▶ Stored data
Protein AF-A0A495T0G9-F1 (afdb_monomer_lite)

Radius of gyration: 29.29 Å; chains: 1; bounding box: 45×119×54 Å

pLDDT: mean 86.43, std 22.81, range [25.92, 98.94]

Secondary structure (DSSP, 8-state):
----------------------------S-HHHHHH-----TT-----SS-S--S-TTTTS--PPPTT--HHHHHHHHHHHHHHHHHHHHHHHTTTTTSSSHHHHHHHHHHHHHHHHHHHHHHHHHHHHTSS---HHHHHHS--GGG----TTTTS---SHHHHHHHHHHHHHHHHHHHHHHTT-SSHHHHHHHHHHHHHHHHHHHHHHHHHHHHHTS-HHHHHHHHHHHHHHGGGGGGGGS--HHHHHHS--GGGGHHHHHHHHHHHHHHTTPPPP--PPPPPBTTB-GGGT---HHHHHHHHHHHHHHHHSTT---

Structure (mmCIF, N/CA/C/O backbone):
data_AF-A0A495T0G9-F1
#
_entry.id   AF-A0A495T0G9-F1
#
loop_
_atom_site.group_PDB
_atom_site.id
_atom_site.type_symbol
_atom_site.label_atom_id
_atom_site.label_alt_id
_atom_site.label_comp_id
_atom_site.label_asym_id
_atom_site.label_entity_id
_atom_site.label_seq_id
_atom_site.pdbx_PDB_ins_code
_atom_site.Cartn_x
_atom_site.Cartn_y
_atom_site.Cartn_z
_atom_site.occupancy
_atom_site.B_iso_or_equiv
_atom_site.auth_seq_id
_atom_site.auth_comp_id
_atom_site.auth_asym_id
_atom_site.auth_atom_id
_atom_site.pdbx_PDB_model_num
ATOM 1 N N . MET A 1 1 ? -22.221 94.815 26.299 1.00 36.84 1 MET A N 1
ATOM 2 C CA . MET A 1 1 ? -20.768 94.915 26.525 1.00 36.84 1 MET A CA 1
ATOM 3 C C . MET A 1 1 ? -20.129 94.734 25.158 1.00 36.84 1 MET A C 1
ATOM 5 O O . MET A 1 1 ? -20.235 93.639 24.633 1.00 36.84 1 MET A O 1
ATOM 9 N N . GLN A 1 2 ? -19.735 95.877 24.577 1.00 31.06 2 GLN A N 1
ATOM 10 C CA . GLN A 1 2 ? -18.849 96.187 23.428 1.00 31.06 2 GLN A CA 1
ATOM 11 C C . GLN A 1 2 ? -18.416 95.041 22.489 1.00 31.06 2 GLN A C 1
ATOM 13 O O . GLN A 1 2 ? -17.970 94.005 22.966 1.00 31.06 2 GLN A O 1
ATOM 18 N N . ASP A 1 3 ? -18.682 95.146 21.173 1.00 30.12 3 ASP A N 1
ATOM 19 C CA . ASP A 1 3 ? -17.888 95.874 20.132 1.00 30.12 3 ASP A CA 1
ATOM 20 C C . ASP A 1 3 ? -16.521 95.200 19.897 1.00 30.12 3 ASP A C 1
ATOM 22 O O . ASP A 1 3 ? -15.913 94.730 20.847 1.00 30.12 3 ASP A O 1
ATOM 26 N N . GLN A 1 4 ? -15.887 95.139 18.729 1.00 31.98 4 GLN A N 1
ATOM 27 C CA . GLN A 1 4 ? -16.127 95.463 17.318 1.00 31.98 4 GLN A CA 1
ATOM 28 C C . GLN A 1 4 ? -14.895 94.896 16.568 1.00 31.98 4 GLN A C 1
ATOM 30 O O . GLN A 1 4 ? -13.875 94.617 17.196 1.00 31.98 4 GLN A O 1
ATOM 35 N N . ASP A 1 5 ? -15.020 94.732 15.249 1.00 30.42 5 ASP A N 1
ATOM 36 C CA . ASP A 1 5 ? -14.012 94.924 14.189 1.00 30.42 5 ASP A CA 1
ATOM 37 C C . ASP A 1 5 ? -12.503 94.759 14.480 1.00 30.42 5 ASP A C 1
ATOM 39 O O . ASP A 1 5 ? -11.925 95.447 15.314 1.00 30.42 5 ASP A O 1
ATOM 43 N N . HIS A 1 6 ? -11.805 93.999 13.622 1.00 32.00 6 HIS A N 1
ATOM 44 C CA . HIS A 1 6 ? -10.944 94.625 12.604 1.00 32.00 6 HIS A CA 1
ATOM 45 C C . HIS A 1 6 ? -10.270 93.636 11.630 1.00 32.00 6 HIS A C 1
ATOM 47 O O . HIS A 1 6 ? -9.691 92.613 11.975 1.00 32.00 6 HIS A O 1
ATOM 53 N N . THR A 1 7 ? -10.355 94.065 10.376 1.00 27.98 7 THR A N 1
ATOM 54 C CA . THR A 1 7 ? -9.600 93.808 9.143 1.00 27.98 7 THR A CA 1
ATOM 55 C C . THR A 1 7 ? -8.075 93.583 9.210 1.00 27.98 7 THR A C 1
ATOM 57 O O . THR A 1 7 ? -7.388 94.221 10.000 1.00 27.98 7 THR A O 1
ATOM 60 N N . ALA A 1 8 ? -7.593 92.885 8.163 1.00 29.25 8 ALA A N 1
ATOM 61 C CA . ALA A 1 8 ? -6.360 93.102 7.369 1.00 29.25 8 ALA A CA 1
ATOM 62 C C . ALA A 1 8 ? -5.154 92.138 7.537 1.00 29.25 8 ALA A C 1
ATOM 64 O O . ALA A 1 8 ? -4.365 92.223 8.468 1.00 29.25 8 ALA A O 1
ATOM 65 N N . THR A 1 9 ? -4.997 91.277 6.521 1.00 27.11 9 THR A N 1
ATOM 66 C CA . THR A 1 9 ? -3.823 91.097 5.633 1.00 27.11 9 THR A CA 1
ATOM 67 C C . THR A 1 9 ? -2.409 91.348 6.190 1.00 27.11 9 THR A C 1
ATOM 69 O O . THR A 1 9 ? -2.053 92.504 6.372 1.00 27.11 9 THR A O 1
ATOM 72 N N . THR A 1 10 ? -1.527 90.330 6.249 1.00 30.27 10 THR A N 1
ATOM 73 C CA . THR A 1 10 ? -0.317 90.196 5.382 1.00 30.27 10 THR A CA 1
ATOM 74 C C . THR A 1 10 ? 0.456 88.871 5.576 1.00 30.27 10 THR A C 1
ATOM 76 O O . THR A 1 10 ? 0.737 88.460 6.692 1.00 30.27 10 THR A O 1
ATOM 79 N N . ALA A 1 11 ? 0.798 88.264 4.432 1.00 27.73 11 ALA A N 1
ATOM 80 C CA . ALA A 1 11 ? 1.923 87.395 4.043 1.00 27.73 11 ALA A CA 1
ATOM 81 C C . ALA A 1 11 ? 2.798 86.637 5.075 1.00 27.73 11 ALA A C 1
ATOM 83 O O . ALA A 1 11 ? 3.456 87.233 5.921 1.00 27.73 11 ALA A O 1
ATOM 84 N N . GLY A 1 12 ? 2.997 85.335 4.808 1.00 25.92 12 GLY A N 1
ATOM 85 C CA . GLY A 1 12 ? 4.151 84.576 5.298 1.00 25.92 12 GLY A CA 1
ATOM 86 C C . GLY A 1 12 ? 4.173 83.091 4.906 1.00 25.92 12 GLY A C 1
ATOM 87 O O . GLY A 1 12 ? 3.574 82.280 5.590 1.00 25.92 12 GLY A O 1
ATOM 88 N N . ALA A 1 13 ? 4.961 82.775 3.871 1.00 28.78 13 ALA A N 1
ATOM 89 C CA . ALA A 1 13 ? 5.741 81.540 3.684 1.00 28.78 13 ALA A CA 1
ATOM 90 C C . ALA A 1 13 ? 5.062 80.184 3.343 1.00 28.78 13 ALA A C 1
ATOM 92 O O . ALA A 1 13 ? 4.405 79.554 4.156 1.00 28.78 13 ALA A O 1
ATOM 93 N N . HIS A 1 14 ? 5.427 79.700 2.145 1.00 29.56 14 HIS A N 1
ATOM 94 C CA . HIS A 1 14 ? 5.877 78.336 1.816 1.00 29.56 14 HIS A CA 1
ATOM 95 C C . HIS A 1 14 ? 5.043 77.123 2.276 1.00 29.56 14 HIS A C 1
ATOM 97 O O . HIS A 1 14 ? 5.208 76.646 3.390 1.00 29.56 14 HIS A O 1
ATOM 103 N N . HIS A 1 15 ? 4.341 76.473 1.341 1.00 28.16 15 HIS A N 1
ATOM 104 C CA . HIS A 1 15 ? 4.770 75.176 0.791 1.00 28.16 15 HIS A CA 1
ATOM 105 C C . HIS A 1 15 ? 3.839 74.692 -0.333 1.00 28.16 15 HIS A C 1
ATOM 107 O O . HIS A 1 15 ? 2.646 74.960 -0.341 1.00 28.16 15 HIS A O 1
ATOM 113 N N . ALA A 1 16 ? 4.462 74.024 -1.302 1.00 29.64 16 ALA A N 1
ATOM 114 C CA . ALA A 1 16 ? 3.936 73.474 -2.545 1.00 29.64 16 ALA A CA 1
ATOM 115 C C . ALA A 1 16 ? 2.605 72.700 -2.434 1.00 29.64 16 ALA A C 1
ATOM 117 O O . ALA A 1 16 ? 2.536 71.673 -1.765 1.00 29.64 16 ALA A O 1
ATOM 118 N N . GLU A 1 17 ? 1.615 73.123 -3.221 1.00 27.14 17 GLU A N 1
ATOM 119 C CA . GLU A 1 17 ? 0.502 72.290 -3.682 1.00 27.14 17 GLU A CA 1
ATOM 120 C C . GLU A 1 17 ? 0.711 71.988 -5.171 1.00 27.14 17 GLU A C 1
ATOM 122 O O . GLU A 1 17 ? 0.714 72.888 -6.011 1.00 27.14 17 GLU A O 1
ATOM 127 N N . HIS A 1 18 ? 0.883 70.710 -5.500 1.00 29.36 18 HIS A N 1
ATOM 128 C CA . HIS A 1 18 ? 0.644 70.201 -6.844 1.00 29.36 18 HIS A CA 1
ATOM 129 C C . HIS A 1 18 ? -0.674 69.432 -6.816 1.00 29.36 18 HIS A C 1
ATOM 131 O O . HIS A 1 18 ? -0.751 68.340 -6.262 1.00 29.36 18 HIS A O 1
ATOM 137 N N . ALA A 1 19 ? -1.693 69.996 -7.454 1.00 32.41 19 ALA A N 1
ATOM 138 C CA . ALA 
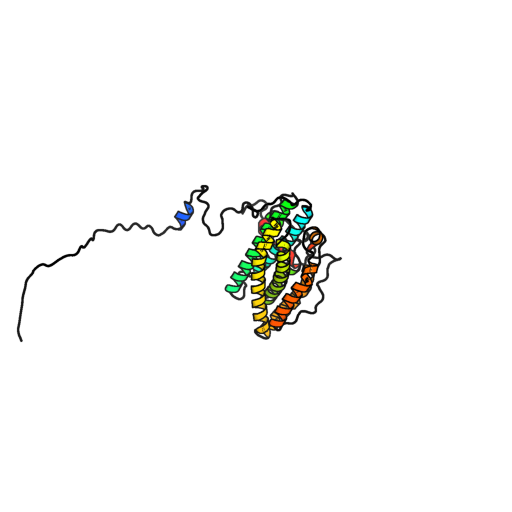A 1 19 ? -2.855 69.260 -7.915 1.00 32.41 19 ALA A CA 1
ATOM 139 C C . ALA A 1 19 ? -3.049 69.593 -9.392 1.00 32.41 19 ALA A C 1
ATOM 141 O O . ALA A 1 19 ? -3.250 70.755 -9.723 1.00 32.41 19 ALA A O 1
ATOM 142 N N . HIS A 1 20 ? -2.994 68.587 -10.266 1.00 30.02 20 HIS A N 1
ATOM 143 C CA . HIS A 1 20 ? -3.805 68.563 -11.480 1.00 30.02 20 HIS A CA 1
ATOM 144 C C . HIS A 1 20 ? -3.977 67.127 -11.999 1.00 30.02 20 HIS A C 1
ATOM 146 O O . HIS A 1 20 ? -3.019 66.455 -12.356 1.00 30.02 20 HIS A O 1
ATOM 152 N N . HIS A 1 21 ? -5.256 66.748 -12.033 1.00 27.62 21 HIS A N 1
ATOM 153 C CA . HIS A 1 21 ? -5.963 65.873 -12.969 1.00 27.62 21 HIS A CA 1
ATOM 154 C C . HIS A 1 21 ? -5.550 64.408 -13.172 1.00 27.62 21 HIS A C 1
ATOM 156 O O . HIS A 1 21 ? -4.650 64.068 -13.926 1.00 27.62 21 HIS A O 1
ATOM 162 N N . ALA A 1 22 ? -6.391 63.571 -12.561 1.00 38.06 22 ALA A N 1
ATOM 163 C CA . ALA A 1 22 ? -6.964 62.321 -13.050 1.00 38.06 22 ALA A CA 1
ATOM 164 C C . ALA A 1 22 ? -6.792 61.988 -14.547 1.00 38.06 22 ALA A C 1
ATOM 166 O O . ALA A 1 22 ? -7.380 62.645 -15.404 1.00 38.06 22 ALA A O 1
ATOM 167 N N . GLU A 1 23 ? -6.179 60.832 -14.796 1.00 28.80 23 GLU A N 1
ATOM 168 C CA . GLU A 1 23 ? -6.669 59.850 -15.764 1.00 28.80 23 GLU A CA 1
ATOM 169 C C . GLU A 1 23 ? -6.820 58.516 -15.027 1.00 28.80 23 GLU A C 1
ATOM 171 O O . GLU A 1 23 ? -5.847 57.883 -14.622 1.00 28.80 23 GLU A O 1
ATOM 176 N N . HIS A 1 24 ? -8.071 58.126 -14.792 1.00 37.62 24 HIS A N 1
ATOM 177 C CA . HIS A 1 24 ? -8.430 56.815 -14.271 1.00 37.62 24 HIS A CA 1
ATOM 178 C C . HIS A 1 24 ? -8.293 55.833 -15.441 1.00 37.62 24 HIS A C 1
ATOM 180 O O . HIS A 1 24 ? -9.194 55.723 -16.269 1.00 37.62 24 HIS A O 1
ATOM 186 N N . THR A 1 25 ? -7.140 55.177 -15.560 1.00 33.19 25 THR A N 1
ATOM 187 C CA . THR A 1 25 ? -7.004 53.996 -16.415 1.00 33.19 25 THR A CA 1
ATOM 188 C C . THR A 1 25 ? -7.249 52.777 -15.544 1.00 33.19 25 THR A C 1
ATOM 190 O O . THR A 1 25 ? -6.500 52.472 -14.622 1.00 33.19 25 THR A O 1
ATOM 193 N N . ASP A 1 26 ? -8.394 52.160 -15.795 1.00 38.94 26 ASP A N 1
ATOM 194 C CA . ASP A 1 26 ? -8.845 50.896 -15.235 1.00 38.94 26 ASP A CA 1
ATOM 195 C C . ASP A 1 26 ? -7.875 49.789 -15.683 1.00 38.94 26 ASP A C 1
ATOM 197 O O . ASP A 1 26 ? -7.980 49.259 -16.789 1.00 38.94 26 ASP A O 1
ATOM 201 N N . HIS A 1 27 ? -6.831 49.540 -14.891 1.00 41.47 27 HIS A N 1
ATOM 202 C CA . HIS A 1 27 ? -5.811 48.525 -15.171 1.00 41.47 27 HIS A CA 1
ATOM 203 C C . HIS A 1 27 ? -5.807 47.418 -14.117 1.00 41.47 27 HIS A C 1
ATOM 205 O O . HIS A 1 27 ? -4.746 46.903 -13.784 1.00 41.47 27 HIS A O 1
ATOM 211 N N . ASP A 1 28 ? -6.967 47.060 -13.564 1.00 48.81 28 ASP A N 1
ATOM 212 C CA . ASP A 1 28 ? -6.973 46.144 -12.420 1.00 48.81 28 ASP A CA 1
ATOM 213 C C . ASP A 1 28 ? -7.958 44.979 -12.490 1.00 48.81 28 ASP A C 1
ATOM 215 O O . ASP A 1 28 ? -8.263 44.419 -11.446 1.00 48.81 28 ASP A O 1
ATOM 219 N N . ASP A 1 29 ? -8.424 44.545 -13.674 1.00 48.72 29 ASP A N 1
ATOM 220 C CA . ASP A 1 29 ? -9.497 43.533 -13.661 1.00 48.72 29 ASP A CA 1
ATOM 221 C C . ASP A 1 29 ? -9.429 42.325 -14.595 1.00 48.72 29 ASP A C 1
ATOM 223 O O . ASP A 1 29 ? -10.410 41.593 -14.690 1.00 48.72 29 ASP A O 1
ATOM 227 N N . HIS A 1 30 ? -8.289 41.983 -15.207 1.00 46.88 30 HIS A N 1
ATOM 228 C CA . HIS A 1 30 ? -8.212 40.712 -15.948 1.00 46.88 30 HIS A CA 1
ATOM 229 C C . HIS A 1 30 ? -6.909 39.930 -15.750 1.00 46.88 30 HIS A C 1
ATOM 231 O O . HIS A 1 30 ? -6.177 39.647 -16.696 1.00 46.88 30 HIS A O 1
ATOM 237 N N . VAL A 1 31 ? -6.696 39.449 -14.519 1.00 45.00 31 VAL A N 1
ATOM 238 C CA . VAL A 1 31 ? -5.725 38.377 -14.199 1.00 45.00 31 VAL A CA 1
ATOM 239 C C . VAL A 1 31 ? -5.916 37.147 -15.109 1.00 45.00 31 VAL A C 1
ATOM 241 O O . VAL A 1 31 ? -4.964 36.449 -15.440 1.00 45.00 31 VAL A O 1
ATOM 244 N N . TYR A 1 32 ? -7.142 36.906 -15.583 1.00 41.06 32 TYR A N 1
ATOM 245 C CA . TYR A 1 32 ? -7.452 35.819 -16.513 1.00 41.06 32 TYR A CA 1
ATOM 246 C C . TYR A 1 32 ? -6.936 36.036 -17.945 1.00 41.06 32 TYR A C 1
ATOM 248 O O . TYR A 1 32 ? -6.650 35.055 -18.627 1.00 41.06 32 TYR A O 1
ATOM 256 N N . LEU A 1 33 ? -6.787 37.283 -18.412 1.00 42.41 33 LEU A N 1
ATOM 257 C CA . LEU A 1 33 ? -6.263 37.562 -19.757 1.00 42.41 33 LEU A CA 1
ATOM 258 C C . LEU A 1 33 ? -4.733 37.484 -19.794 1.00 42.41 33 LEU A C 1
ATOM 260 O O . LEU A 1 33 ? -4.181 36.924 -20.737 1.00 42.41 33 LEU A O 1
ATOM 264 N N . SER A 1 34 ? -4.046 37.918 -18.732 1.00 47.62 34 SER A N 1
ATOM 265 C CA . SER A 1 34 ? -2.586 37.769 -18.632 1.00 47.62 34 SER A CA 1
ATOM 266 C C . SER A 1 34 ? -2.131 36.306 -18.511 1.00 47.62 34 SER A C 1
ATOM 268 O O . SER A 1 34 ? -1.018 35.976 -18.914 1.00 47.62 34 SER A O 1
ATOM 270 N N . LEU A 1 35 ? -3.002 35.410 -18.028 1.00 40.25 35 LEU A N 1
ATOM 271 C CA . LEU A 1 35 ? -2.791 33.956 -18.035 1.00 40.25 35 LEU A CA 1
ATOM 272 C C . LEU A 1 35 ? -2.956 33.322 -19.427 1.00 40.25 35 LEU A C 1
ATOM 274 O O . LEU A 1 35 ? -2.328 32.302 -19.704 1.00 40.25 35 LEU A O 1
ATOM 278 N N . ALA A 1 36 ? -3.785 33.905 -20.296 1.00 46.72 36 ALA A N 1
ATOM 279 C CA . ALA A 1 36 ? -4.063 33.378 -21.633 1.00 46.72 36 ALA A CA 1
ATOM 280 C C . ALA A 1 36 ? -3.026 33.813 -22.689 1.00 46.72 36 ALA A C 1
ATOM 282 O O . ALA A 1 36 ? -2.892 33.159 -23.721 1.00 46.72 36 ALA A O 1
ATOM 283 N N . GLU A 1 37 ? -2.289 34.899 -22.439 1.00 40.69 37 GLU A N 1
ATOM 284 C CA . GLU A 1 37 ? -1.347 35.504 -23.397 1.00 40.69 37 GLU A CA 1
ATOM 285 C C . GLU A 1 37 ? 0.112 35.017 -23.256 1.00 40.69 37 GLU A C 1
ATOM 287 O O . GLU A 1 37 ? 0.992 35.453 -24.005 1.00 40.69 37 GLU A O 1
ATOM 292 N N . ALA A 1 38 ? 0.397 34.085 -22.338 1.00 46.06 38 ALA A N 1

▶ Exercise goal
Set down, unchanged, only those lines above that fall between the line with "ATOM 154 C C" and the line with "ATOM 163 C CA", the two end lines included.

▶ Solution below
ATOM 154 C C . HIS A 1 21 ? -5.550 64.408 -13.172 1.00 27.62 21 HIS A C 1
ATOM 156 O O . HIS A 1 21 ? -4.650 64.068 -13.926 1.00 27.62 21 HIS A O 1
ATOM 162 N N . ALA A 1 22 ? -6.391 63.571 -12.561 1.00 38.06 22 ALA A N 1
ATOM 163 C CA . ALA A 1 22 ? -6.964 62.321 -13.050 1.00 38.06 22 ALA A CA 1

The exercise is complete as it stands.